> **What the task asks**: Only those lines in the data below from the line containing "ATOM 46 N N" through the line containing "ATOM 96 N N", both included, should be restated word for word.
+ + +
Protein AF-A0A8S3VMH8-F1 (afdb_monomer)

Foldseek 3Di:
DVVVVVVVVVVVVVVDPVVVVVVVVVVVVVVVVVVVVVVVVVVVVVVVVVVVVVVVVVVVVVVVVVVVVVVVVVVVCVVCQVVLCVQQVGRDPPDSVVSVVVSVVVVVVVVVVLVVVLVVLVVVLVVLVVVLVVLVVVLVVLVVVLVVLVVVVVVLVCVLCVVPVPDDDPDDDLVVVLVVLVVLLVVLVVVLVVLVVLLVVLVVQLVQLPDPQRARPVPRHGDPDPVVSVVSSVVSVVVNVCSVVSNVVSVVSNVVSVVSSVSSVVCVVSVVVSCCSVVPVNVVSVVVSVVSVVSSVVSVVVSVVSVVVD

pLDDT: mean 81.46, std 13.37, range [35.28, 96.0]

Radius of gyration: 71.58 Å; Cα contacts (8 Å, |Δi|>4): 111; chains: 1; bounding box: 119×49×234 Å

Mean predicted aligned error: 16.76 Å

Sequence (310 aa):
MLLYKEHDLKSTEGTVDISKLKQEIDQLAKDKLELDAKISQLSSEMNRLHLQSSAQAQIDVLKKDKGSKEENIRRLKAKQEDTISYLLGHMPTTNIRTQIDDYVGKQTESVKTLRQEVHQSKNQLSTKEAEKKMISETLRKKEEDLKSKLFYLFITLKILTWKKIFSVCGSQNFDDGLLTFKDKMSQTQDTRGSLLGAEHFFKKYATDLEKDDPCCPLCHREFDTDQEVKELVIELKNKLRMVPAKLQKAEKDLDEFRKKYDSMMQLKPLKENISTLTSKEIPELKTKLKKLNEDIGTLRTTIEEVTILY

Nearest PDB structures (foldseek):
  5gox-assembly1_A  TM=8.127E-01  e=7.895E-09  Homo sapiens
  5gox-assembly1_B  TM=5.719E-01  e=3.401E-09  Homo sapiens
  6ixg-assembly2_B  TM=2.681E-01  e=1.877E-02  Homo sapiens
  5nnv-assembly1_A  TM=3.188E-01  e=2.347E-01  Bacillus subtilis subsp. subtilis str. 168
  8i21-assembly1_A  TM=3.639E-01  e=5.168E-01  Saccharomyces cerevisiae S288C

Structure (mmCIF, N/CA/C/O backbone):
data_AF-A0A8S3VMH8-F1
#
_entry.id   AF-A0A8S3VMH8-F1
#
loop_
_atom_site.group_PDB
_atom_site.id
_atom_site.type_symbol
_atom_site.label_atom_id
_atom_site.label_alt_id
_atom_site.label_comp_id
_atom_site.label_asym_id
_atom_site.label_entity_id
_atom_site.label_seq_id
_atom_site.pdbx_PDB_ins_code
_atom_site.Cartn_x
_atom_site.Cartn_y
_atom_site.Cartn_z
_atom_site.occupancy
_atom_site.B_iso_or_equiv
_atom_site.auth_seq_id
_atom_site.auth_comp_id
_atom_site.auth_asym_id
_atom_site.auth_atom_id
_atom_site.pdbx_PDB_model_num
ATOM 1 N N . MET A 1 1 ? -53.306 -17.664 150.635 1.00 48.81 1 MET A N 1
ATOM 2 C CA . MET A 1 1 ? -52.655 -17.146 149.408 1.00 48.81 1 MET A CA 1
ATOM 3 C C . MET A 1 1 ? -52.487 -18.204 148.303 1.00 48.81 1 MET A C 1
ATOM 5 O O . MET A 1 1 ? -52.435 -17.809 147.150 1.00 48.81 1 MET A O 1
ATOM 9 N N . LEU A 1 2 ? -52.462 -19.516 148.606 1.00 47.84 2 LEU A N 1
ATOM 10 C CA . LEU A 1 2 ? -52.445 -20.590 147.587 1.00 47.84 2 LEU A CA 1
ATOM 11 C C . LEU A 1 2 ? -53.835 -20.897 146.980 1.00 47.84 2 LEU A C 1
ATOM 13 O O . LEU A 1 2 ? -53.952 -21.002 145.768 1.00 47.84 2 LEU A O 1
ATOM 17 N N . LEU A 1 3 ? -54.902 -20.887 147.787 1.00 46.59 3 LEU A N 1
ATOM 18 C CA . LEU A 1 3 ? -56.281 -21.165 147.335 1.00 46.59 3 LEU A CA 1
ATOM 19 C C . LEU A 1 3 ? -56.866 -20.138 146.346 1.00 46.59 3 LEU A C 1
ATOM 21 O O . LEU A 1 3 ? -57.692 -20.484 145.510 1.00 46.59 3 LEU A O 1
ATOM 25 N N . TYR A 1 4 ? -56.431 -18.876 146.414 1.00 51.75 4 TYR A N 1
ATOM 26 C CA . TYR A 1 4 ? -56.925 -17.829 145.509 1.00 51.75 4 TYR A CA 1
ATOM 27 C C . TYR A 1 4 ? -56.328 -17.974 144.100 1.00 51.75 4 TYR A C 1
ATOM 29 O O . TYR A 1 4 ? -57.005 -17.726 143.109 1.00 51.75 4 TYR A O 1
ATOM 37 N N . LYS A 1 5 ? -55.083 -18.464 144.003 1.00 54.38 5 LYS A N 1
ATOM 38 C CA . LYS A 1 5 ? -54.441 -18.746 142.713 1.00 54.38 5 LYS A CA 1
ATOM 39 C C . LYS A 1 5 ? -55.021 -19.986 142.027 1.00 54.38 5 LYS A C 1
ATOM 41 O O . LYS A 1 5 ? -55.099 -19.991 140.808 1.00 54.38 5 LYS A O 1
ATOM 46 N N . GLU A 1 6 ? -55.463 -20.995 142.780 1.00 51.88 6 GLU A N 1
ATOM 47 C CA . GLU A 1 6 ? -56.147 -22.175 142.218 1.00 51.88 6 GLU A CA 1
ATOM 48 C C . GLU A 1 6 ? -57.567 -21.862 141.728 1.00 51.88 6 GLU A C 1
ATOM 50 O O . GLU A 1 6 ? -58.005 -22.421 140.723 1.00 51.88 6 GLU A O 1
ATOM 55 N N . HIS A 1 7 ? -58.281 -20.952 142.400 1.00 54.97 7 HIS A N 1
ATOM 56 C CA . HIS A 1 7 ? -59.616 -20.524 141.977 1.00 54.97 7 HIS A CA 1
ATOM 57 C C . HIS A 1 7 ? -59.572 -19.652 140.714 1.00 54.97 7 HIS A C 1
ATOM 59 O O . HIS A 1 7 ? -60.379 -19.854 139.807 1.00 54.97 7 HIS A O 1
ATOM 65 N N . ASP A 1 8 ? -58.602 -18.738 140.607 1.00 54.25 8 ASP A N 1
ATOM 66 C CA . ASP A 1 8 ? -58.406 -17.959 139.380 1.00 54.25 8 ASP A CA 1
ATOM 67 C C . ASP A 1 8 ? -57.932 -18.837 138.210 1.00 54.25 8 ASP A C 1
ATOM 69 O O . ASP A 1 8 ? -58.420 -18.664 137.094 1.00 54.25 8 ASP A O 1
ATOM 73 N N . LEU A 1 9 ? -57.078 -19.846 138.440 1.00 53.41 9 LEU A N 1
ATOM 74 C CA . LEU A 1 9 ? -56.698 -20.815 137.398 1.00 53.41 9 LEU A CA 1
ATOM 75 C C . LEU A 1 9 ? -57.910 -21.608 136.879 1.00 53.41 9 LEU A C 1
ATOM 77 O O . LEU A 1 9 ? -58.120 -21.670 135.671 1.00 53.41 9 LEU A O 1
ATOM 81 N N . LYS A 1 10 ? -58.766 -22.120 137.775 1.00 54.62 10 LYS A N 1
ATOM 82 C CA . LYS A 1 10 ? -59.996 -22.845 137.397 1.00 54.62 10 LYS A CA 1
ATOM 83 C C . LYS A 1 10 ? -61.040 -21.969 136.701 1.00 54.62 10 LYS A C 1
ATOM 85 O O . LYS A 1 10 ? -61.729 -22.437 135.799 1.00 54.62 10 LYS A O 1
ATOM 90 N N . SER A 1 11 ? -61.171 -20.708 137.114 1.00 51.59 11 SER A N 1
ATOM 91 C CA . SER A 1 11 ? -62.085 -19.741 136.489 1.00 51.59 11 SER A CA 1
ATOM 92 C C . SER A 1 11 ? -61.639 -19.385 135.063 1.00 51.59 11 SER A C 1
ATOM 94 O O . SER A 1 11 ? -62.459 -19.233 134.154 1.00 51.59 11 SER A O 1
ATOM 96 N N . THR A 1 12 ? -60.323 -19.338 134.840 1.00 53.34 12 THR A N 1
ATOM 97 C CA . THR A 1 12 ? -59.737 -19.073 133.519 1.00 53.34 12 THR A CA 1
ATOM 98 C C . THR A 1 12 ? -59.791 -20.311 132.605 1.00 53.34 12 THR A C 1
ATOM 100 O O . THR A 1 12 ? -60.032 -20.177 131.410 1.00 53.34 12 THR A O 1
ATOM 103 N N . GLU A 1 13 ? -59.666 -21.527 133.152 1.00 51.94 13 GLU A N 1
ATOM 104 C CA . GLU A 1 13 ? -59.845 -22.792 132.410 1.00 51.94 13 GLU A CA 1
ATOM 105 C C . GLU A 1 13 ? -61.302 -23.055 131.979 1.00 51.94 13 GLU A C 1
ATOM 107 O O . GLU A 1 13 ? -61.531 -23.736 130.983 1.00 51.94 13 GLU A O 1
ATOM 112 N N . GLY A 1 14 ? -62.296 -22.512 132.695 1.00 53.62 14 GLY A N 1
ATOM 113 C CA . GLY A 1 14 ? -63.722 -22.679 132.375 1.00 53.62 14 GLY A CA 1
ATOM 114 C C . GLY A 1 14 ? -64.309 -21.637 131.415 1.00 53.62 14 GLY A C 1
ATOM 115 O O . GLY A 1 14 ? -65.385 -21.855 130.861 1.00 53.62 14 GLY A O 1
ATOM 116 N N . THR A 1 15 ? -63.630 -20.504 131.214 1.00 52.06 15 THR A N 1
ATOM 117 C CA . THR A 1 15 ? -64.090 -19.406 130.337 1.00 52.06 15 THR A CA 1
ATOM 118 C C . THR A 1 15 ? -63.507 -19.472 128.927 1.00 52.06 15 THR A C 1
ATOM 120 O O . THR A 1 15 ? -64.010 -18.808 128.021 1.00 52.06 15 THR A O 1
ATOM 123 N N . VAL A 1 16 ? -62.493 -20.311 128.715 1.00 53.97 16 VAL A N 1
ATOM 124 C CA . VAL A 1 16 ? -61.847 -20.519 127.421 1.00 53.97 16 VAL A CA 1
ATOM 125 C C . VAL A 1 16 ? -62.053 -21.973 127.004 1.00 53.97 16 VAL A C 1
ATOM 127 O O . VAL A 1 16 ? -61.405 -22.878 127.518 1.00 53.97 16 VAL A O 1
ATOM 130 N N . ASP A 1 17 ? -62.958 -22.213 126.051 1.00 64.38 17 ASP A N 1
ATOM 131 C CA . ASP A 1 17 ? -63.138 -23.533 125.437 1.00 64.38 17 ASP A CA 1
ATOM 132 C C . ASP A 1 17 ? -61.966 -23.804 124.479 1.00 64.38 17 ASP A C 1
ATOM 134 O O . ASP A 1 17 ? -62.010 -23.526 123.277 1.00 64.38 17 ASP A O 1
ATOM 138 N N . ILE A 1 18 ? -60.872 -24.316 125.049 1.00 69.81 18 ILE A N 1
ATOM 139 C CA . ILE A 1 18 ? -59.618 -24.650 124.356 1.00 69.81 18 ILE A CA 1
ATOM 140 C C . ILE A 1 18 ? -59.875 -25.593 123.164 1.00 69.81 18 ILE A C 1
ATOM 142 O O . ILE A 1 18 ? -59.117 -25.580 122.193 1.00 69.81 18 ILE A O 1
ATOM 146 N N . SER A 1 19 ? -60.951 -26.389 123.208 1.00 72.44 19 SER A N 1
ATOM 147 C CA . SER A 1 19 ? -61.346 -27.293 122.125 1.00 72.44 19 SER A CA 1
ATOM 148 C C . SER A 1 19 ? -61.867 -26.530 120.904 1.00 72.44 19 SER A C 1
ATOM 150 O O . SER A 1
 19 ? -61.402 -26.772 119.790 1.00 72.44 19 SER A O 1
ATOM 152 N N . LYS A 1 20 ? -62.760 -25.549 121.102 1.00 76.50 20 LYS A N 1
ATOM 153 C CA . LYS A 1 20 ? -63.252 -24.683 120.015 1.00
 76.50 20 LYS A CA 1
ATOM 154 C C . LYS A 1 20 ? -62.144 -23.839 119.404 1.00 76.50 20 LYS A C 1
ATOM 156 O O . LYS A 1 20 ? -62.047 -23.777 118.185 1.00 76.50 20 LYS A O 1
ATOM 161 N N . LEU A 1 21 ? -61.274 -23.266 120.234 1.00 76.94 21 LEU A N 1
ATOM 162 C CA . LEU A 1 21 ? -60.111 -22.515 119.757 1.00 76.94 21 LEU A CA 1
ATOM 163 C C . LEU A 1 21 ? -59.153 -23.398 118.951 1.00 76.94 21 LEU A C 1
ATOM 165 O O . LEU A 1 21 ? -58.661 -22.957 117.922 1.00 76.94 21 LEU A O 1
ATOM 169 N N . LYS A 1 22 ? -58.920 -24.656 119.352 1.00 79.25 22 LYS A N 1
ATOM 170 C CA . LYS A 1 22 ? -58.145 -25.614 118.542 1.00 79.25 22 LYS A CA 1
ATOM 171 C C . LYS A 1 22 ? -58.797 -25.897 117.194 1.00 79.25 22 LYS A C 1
+ + +
> **Expected answer**:
ATOM 46 N N . GLU A 1 6 ? -55.463 -20.995 142.780 1.00 51.88 6 GLU A N 1
ATOM 47 C CA . GLU A 1 6 ? -56.147 -22.175 142.218 1.00 51.88 6 GLU A CA 1
ATOM 48 C C . GLU A 1 6 ? -57.567 -21.862 141.728 1.00 51.88 6 GLU A C 1
ATOM 50 O O . GLU A 1 6 ? -58.005 -22.421 140.723 1.00 51.88 6 GLU A O 1
ATOM 55 N N . HIS A 1 7 ? -58.281 -20.952 142.400 1.00 54.97 7 HIS A N 1
ATOM 56 C CA . HIS A 1 7 ? -59.616 -20.524 141.977 1.00 54.97 7 HIS A CA 1
ATOM 57 C C . HIS A 1 7 ? -59.572 -19.652 140.714 1.00 54.97 7 HIS A C 1
ATOM 59 O O . HIS A 1 7 ? -60.379 -19.854 139.807 1.00 54.97 7 HIS A O 1
ATOM 65 N N . ASP A 1 8 ? -58.602 -18.738 140.607 1.00 54.25 8 ASP A N 1
ATOM 66 C CA . ASP A 1 8 ? -58.406 -17.959 139.380 1.00 54.25 8 ASP A CA 1
ATOM 67 C C . ASP A 1 8 ? -57.932 -18.837 138.210 1.00 54.25 8 ASP A C 1
ATOM 69 O O . ASP A 1 8 ? -58.420 -18.664 137.094 1.00 54.25 8 ASP A O 1
ATOM 73 N N . LEU A 1 9 ? -57.078 -19.846 138.440 1.00 53.41 9 LEU A N 1
ATOM 74 C CA . LEU A 1 9 ? -56.698 -20.815 137.398 1.00 53.41 9 LEU A CA 1
ATOM 75 C C . LEU A 1 9 ? -57.910 -21.608 136.879 1.00 53.41 9 LEU A C 1
ATOM 77 O O . LEU A 1 9 ? -58.120 -21.670 135.671 1.00 53.41 9 LEU A O 1
ATOM 81 N N . LYS A 1 10 ? -58.766 -22.120 137.775 1.00 54.62 10 LYS A N 1
ATOM 82 C CA . LYS A 1 10 ? -59.996 -22.845 137.397 1.00 54.62 10 LYS A CA 1
ATOM 83 C C . LYS A 1 10 ? -61.040 -21.969 136.701 1.00 54.62 10 LYS A C 1
ATOM 85 O O . LYS A 1 10 ? -61.729 -22.437 135.799 1.00 54.62 10 LYS A O 1
ATOM 90 N N . SER A 1 11 ? -61.171 -20.708 137.114 1.00 51.59 11 SER A N 1
ATOM 91 C CA . SER A 1 11 ? -62.085 -19.741 136.489 1.00 51.59 11 SER A CA 1
ATOM 92 C C . SER A 1 11 ? -61.639 -19.385 135.063 1.00 51.59 11 SER A C 1
ATOM 94 O O . SER A 1 11 ? -62.459 -19.233 134.154 1.00 51.59 11 SER A O 1
ATOM 96 N N . THR A 1 12 ? -60.323 -19.338 134.840 1.00 53.34 12 THR A N 1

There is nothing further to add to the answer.